* Supplied information
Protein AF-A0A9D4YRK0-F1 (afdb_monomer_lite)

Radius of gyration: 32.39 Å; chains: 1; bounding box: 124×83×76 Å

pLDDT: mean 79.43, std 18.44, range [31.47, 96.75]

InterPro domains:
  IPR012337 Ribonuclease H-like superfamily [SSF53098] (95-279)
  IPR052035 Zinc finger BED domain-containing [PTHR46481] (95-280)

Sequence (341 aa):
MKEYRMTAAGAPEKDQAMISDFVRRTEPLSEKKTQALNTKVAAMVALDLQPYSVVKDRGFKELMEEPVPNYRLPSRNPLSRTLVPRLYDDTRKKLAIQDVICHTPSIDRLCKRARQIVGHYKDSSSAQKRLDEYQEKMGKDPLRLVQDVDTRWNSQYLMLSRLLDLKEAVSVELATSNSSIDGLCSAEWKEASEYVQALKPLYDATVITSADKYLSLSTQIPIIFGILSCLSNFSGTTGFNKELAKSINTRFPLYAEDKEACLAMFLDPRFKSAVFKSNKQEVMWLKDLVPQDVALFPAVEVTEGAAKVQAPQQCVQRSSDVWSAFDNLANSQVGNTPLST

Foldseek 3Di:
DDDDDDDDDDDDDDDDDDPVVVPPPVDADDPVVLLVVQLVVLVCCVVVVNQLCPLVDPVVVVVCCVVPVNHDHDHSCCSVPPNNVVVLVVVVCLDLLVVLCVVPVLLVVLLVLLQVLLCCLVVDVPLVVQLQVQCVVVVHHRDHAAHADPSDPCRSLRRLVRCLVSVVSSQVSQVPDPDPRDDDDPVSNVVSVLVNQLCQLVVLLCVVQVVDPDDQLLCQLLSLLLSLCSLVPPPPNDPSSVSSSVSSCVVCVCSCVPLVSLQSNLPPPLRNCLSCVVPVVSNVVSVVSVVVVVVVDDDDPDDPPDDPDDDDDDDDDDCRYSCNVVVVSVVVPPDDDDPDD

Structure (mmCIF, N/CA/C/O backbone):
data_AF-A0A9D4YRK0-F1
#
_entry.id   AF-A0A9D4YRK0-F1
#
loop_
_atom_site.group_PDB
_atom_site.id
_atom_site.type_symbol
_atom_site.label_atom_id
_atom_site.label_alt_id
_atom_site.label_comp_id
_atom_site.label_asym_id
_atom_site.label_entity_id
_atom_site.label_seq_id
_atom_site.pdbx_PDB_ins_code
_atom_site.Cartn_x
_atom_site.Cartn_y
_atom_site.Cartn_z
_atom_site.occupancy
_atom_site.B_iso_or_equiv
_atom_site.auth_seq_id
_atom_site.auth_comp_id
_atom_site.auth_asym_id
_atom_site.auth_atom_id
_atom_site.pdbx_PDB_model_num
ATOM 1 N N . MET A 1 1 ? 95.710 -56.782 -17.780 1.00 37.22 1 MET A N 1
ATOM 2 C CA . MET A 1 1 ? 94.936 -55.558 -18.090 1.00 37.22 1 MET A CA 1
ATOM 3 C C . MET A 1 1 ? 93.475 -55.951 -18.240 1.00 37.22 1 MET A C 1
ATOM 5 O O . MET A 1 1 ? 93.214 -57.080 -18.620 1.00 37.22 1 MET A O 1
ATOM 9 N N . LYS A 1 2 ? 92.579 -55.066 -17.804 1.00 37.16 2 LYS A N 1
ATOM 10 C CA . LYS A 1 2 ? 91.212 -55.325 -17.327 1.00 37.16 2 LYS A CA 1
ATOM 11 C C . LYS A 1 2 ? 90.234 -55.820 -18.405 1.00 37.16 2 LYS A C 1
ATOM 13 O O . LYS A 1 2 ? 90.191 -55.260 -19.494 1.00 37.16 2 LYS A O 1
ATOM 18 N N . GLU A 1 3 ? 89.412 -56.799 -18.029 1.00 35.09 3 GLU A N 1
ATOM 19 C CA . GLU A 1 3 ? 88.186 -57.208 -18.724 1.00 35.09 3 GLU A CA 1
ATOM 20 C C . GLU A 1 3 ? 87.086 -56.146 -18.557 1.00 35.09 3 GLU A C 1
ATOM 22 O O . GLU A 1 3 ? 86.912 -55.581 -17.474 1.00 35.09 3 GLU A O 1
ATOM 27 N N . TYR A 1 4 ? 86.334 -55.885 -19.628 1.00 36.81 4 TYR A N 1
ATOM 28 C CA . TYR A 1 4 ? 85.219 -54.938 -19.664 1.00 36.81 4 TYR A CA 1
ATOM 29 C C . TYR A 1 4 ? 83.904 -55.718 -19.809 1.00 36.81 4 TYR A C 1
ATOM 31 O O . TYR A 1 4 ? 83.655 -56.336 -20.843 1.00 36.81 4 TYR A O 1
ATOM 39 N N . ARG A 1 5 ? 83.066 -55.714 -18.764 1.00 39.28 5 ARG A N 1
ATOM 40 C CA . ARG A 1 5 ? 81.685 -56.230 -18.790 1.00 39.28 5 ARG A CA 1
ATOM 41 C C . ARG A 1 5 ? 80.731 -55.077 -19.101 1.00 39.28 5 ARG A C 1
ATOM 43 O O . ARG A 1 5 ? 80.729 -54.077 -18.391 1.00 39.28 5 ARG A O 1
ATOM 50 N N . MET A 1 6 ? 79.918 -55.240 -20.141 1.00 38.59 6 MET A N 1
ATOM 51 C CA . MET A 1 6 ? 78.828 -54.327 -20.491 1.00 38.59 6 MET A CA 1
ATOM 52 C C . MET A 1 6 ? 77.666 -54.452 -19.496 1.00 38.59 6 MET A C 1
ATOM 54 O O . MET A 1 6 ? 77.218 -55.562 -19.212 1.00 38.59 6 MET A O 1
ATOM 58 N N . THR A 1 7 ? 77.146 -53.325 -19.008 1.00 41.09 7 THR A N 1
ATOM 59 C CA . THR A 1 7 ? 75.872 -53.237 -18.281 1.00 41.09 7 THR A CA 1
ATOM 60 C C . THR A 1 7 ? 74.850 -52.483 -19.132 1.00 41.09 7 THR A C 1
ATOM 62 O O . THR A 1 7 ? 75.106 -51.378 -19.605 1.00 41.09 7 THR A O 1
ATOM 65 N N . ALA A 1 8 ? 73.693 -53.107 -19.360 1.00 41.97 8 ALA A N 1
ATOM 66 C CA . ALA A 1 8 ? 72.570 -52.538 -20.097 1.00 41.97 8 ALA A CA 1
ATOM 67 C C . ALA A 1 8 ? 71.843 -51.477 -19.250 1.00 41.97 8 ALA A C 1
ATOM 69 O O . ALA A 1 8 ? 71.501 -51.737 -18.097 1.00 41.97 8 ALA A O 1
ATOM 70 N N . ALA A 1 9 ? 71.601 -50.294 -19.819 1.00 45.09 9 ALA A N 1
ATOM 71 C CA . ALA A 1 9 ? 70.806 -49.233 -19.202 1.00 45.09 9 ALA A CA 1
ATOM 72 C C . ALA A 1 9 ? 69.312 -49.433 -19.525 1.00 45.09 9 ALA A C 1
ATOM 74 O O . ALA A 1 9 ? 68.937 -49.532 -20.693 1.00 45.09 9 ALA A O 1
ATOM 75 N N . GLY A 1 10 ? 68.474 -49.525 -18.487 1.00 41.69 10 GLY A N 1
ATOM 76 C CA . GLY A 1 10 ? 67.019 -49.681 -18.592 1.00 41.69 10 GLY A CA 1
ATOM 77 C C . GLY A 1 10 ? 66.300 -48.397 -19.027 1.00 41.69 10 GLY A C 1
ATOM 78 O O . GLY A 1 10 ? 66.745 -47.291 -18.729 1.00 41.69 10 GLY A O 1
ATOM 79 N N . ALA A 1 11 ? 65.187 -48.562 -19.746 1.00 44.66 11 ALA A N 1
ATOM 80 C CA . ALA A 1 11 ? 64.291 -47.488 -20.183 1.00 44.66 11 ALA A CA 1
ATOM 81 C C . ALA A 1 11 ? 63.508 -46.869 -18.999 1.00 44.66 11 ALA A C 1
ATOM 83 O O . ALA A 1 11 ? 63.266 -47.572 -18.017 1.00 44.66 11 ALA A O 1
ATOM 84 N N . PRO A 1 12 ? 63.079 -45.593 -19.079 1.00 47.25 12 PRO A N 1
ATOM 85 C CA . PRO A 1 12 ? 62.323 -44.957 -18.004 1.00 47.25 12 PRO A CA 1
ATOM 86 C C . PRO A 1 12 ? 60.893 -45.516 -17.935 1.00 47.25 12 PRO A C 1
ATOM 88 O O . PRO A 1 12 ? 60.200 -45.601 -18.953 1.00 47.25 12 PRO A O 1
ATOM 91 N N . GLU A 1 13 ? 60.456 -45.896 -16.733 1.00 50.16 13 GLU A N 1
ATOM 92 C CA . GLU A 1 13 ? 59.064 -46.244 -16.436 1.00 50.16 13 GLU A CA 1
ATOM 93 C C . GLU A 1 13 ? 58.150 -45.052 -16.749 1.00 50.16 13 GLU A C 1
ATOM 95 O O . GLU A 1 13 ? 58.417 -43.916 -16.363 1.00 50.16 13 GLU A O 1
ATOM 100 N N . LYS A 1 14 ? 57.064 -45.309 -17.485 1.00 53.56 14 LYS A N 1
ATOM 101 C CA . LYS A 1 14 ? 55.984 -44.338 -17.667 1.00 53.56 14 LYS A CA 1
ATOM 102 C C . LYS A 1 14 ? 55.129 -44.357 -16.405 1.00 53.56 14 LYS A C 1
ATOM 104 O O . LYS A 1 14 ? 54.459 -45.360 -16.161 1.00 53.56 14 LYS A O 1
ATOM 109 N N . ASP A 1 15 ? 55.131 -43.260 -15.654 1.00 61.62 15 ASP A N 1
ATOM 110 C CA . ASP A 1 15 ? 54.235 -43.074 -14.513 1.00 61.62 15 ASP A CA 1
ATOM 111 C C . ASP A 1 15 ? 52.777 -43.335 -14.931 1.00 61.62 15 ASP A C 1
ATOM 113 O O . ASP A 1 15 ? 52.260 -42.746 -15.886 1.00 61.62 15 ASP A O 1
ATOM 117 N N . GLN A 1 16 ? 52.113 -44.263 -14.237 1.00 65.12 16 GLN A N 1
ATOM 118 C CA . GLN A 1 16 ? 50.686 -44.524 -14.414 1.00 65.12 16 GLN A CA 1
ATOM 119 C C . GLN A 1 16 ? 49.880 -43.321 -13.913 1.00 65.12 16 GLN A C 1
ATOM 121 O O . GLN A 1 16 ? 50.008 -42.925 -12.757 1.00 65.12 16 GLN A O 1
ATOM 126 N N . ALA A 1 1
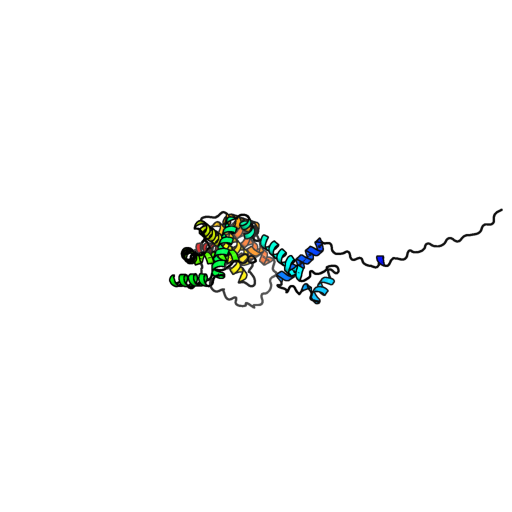7 ? 49.002 -42.783 -14.765 1.00 65.12 17 ALA A N 1
ATOM 127 C CA . ALA A 1 17 ? 48.016 -41.787 -14.357 1.00 65.12 17 ALA A CA 1
ATOM 128 C C . ALA A 1 17 ? 47.150 -42.342 -13.213 1.00 65.12 17 ALA A C 1
ATOM 130 O O . ALA A 1 17 ? 46.631 -43.462 -13.303 1.00 65.12 17 ALA A O 1
ATOM 131 N N . MET A 1 18 ? 46.999 -41.574 -12.133 1.00 75.94 18 MET A N 1
ATOM 132 C CA . MET A 1 18 ? 46.233 -42.011 -10.971 1.00 75.94 18 MET A CA 1
ATOM 133 C C . MET A 1 18 ? 44.734 -41.852 -11.230 1.00 75.94 18 MET A C 1
ATOM 135 O O . MET A 1 18 ? 44.291 -40.956 -11.943 1.00 75.94 18 MET A O 1
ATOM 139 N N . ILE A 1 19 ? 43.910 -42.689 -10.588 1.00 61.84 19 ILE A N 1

* Assignment
Above are the records; from them, give again exactly the lines from the one containing "ATOM 54 O O" to the one containing "ATOM 93 C C", both lines included, and nothing more.

* Task result
ATOM 54 O O . MET A 1 6 ? 77.218 -55.562 -19.212 1.00 38.59 6 MET A O 1
ATOM 58 N N . THR A 1 7 ? 77.146 -53.325 -19.008 1.00 41.09 7 THR A N 1
ATOM 59 C CA . THR A 1 7 ? 75.872 -53.237 -18.281 1.00 41.09 7 THR A CA 1
ATOM 60 C C . THR A 1 7 ? 74.850 -52.483 -19.132 1.00 41.09 7 THR A C 1
ATOM 62 O O . THR A 1 7 ? 75.106 -51.378 -19.605 1.00 41.09 7 THR A O 1
ATOM 65 N N . ALA A 1 8 ? 73.693 -53.107 -19.360 1.00 41.97 8 ALA A N 1
ATOM 66 C CA . ALA A 1 8 ? 72.570 -52.538 -20.097 1.00 41.97 8 ALA A CA 1
ATOM 67 C C . ALA A 1 8 ? 71.843 -51.477 -19.250 1.00 41.97 8 ALA A C 1
ATOM 69 O O . ALA A 1 8 ? 71.501 -51.737 -18.097 1.00 41.97 8 ALA A O 1
ATOM 70 N N . ALA A 1 9 ? 71.601 -50.294 -19.819 1.00 45.09 9 ALA A N 1
ATOM 71 C CA . ALA A 1 9 ? 70.806 -49.233 -19.202 1.00 45.09 9 ALA A CA 1
ATOM 72 C C . ALA A 1 9 ? 69.312 -49.433 -19.525 1.00 45.09 9 ALA A C 1
ATOM 74 O O . ALA A 1 9 ? 68.937 -49.532 -20.693 1.00 45.09 9 ALA A O 1
ATOM 75 N N . GLY A 1 10 ? 68.474 -49.525 -18.487 1.00 41.69 10 GLY A N 1
ATOM 76 C CA . GLY A 1 10 ? 67.019 -49.681 -18.592 1.00 41.69 10 GLY A CA 1
ATOM 77 C C . GLY A 1 10 ? 66.300 -48.397 -19.027 1.00 41.69 10 GLY A C 1
ATOM 78 O O . GLY A 1 10 ? 66.745 -47.291 -18.729 1.00 41.69 10 GLY A O 1
ATOM 79 N N . ALA A 1 11 ? 65.187 -48.562 -19.746 1.00 44.66 11 ALA A N 1
ATOM 80 C CA . ALA A 1 11 ? 64.291 -47.488 -20.183 1.00 44.66 11 ALA A CA 1
ATOM 81 C C . ALA A 1 11 ? 63.508 -46.869 -18.999 1.00 44.66 11 ALA A C 1
ATOM 83 O O . ALA A 1 11 ? 63.266 -47.572 -18.017 1.00 44.66 11 ALA A O 1
ATOM 84 N N . PRO A 1 12 ? 63.079 -45.593 -19.079 1.00 47.25 12 PRO A N 1
ATOM 85 C CA . PRO A 1 12 ? 62.323 -44.957 -18.004 1.00 47.25 12 PRO A CA 1
ATOM 86 C C . PRO A 1 12 ? 60.893 -45.516 -17.935 1.00 47.25 12 PRO A C 1
ATOM 88 O O . PRO A 1 12 ? 60.200 -45.601 -18.953 1.00 47.25 12 PRO A O 1
ATOM 91 N N . GLU A 1 13 ? 60.456 -45.896 -16.733 1.00 50.16 13 GLU A N 1
ATOM 92 C CA . GLU A 1 13 ? 59.064 -46.244 -16.436 1.00 50.16 13 GLU A CA 1
ATOM 93 C C . GLU A 1 13 ? 58.150 -45.052 -16.749 1.00 50.16 13 GLU A C 1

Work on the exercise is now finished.